Of all the lines below, output only those starting at the one with "ATOM 48 C CA" and ending at the one with "ATOM 99 C CA", both ends included, exactly as written.

Records provided START

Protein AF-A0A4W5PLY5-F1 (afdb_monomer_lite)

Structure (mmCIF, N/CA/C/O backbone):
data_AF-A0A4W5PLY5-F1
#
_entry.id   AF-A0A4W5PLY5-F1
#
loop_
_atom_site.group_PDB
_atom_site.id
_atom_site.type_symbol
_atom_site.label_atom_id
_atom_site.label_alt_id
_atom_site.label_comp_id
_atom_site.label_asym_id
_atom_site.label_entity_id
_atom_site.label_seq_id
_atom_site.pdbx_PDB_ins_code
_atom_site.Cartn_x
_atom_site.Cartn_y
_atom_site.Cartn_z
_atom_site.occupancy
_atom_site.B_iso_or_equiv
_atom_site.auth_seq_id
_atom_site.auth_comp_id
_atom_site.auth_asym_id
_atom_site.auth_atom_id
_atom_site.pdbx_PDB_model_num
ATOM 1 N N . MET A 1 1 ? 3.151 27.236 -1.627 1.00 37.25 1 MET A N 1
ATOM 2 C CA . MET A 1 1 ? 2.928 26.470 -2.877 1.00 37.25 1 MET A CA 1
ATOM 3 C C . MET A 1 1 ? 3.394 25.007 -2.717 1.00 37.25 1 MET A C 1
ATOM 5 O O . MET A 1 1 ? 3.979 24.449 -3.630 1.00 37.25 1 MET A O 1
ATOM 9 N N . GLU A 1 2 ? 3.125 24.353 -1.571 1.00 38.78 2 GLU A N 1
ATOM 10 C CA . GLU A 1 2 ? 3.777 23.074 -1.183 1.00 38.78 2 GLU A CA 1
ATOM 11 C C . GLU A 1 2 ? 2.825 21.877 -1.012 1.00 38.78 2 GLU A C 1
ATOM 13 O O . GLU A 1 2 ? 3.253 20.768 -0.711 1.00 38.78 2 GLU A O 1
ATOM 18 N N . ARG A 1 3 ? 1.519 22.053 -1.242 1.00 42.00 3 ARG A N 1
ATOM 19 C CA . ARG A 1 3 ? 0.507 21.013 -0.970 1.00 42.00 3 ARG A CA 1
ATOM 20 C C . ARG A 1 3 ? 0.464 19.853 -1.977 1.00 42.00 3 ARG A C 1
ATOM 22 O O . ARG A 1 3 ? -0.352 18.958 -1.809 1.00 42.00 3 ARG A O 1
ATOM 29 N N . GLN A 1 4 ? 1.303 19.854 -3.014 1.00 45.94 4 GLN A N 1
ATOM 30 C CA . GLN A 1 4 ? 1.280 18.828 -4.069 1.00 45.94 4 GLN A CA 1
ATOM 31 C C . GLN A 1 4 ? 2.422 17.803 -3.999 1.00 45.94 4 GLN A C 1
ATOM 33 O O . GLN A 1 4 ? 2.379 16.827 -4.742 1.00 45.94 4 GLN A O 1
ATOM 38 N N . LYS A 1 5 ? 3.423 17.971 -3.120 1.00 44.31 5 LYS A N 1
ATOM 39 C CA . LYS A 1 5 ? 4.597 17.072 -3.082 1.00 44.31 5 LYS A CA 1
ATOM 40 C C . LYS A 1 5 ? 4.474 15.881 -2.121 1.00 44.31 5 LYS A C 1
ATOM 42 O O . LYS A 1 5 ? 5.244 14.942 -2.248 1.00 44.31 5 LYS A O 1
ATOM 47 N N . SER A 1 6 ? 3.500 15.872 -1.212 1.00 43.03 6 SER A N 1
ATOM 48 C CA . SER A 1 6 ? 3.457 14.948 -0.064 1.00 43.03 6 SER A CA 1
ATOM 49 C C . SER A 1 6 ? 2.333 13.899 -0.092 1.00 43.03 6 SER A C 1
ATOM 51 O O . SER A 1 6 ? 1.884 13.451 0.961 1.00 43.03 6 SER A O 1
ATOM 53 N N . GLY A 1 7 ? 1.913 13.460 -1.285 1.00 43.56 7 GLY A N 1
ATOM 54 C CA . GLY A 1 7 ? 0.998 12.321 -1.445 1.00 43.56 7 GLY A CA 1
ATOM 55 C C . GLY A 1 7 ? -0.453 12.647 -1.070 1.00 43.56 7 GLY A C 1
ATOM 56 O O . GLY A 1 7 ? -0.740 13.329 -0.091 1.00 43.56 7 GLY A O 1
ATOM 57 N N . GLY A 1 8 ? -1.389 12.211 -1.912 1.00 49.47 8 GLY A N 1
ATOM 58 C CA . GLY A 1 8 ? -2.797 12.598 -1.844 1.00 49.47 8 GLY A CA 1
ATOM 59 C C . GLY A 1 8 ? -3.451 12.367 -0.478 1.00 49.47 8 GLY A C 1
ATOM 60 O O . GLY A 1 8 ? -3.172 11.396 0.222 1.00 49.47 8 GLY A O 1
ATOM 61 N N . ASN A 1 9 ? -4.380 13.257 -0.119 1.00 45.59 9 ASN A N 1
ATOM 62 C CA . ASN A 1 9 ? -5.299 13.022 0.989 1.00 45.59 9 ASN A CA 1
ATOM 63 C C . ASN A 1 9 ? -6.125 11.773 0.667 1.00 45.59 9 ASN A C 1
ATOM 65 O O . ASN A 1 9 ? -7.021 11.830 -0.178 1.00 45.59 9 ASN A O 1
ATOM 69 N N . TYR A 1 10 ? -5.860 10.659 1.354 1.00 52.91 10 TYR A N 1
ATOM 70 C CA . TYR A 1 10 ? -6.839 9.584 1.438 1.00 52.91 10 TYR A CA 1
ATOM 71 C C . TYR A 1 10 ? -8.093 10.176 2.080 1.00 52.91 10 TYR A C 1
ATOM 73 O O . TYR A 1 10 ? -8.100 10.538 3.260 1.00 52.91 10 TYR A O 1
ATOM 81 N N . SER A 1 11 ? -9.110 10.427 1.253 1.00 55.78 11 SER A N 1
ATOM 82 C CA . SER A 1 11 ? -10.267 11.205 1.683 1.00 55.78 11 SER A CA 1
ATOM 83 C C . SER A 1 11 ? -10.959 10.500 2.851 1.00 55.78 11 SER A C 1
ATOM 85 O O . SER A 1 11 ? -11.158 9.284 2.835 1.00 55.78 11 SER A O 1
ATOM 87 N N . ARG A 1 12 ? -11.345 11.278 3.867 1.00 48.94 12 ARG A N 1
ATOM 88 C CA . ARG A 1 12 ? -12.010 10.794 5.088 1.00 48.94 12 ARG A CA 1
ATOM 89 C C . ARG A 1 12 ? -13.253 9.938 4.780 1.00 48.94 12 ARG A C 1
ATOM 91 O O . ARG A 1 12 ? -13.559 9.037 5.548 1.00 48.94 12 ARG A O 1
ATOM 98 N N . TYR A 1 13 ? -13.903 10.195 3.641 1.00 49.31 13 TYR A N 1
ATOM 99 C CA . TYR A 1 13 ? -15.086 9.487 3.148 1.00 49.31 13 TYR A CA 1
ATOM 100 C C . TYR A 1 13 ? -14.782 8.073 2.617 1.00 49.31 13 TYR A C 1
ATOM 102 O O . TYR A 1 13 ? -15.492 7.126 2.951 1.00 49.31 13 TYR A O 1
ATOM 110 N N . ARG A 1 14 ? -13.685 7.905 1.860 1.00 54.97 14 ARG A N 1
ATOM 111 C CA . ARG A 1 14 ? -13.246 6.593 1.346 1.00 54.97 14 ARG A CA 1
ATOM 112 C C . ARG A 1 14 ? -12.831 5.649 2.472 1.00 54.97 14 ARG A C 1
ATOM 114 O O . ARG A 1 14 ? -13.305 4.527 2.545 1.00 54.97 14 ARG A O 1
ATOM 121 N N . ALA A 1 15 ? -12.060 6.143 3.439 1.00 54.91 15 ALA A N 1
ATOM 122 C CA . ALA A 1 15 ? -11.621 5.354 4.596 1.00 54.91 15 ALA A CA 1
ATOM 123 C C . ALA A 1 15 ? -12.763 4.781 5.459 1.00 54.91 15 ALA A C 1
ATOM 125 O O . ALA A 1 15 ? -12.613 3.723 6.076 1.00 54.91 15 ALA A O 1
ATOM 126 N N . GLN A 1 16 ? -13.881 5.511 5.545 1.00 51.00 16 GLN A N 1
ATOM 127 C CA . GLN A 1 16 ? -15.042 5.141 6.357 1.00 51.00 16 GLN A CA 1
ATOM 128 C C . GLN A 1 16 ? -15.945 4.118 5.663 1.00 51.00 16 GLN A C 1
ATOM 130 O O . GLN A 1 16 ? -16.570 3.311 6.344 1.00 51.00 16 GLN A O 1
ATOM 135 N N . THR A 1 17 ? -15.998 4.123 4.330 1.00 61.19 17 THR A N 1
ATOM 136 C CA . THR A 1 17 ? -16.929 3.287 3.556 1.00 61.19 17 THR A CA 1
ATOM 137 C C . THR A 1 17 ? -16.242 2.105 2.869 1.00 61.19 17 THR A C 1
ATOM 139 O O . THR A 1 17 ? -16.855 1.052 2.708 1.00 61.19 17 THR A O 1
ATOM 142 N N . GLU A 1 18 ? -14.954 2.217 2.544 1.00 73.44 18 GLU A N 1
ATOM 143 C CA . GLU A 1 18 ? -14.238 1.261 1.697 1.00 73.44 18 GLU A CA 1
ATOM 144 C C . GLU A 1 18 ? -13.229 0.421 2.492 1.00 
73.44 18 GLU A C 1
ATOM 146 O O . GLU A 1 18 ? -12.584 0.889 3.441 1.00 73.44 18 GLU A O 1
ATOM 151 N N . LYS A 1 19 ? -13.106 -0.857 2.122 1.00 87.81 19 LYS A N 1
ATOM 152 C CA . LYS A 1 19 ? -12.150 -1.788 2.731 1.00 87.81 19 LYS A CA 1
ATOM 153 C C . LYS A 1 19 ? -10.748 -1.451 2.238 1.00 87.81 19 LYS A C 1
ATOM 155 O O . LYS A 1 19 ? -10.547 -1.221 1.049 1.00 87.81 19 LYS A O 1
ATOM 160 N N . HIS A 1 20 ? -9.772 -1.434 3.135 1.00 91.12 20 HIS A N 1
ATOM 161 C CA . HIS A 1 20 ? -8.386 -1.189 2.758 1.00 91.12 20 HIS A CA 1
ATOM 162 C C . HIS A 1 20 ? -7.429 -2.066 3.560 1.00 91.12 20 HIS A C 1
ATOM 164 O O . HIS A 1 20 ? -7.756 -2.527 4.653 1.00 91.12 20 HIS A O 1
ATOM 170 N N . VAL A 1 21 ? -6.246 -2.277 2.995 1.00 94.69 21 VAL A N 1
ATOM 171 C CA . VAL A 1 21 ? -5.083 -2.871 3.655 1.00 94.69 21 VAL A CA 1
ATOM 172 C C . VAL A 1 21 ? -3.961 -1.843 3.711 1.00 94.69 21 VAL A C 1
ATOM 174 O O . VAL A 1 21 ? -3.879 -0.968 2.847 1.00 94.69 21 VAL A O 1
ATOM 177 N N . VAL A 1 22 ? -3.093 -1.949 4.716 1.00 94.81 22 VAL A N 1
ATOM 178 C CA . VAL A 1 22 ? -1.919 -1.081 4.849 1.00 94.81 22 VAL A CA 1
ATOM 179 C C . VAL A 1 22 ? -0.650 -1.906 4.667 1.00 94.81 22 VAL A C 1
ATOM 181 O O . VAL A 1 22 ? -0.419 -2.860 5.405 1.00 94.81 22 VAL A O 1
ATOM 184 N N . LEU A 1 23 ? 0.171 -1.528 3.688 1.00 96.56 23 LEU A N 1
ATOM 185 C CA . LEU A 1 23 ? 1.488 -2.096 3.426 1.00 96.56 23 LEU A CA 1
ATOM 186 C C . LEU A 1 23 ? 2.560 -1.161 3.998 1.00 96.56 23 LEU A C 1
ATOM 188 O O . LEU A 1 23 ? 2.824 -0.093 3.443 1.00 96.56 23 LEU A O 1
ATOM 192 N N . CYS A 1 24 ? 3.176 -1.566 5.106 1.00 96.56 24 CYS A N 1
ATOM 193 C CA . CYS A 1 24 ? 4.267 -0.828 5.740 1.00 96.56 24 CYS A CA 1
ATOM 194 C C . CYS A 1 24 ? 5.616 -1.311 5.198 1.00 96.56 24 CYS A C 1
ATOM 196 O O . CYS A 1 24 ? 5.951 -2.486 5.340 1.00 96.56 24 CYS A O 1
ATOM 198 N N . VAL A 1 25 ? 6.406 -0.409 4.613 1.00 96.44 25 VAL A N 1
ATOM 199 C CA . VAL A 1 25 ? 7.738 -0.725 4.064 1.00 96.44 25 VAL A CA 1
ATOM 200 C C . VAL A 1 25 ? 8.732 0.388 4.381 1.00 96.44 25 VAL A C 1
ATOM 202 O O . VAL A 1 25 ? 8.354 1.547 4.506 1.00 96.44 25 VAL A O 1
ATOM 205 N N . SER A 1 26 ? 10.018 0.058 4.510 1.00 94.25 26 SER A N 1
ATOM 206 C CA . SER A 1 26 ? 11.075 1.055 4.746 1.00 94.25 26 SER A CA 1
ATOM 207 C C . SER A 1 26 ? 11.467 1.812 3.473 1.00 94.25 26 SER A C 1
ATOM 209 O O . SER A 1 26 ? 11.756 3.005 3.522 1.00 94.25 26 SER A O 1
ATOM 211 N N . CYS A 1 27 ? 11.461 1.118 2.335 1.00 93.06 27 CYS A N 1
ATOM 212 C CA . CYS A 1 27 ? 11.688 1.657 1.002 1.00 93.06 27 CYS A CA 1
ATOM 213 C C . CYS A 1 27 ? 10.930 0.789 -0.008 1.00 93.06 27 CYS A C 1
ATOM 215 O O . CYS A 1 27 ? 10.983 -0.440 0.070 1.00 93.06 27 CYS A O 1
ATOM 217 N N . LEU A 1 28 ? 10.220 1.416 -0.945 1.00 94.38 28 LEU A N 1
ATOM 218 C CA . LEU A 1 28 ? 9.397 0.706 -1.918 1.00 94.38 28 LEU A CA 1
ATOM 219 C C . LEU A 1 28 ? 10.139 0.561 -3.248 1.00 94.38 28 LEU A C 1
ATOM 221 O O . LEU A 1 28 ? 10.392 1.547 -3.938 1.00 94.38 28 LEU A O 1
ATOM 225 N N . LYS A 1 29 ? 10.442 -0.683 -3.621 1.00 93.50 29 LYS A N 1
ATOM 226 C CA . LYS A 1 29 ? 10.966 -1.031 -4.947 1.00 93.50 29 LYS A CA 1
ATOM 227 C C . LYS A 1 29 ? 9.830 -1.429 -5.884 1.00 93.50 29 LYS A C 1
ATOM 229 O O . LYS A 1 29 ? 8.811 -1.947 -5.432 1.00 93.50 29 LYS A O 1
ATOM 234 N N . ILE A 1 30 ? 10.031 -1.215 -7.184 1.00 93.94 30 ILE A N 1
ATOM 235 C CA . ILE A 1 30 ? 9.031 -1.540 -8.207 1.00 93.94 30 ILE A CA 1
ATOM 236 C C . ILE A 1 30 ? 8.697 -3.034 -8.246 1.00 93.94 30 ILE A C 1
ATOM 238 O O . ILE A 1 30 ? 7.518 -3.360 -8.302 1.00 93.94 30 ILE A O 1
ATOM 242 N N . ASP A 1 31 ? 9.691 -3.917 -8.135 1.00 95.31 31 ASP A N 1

Records provided END

**Answer box**
ATOM 48 C CA . SER A 1 6 ? 3.457 14.948 -0.064 1.00 43.03 6 SER A CA 1
ATOM 49 C C . SER A 1 6 ? 2.333 13.899 -0.092 1.00 43.03 6 SER A C 1
ATOM 51 O O . SER A 1 6 ? 1.884 13.451 0.961 1.00 43.03 6 SER A O 1
ATOM 53 N N . GLY A 1 7 ? 1.913 13.460 -1.285 1.00 43.56 7 GLY A N 1
ATOM 54 C CA . GLY A 1 7 ? 0.998 12.321 -1.445 1.00 43.56 7 GLY A CA 1
ATOM 55 C C . GLY A 1 7 ? -0.453 12.647 -1.070 1.00 43.56 7 GLY A C 1
ATOM 56 O O . GLY A 1 7 ? -0.740 13.329 -0.091 1.00 43.56 7 GLY A O 1
ATOM 57 N N . GLY A 1 8 ? -1.389 12.211 -1.912 1.00 49.47 8 GLY A N 1
ATOM 58 C CA . GLY A 1 8 ? -2.797 12.598 -1.844 1.00 49.47 8 GLY A CA 1
ATOM 59 C C . GLY A 1 8 ? -3.451 12.367 -0.478 1.00 49.47 8 GLY A C 1
ATOM 60 O O . GLY A 1 8 ? -3.172 11.396 0.222 1.00 49.47 8 GLY A O 1
ATOM 61 N N . ASN A 1 9 ? -4.380 13.257 -0.119 1.00 45.59 9 ASN A N 1
ATOM 62 C CA . ASN A 1 9 ? -5.299 13.022 0.989 1.00 45.59 9 ASN A CA 1
ATOM 63 C C . ASN A 1 9 ? -6.125 11.773 0.667 1.00 45.59 9 ASN A C 1
ATOM 65 O O . ASN A 1 9 ? -7.021 11.830 -0.178 1.00 45.59 9 ASN A O 1
ATOM 69 N N . TYR A 1 10 ? -5.860 10.659 1.354 1.00 52.91 10 TYR A N 1
ATOM 70 C CA . TYR A 1 10 ? -6.839 9.584 1.438 1.00 52.91 10 TYR A CA 1
ATOM 71 C C . TYR A 1 10 ? -8.093 10.176 2.080 1.00 52.91 10 TYR A C 1
ATOM 73 O O . TYR A 1 10 ? -8.100 10.538 3.260 1.00 52.91 10 TYR A O 1
ATOM 81 N N . SER A 1 11 ? -9.110 10.427 1.253 1.00 55.78 11 SER A N 1
ATOM 82 C CA . SER A 1 11 ? -10.267 11.205 1.683 1.00 55.78 11 SER A CA 1
ATOM 83 C C . SER A 1 11 ? -10.959 10.500 2.851 1.00 55.78 11 SER A C 1
ATOM 85 O O . SER A 1 11 ? -11.158 9.284 2.835 1.00 55.78 11 SER A O 1
ATOM 87 N N . ARG A 1 12 ? -11.345 11.278 3.867 1.00 48.94 12 ARG A N 1
ATOM 88 C CA . ARG A 1 12 ? -12.010 10.794 5.088 1.00 48.94 12 ARG A CA 1
ATOM 89 C C . ARG A 1 12 ? -13.253 9.938 4.780 1.00 48.94 12 ARG A C 1
ATOM 91 O O . ARG A 1 12 ? -13.559 9.037 5.548 1.00 48.94 12 ARG A O 1
ATOM 98 N N . TYR A 1 13 ? -13.903 10.195 3.641 1.00 49.31 13 TYR A N 1
ATOM 99 C CA . TYR A 1 13 ? -15.086 9.487 3.148 1.00 49.31 13 TYR A CA 1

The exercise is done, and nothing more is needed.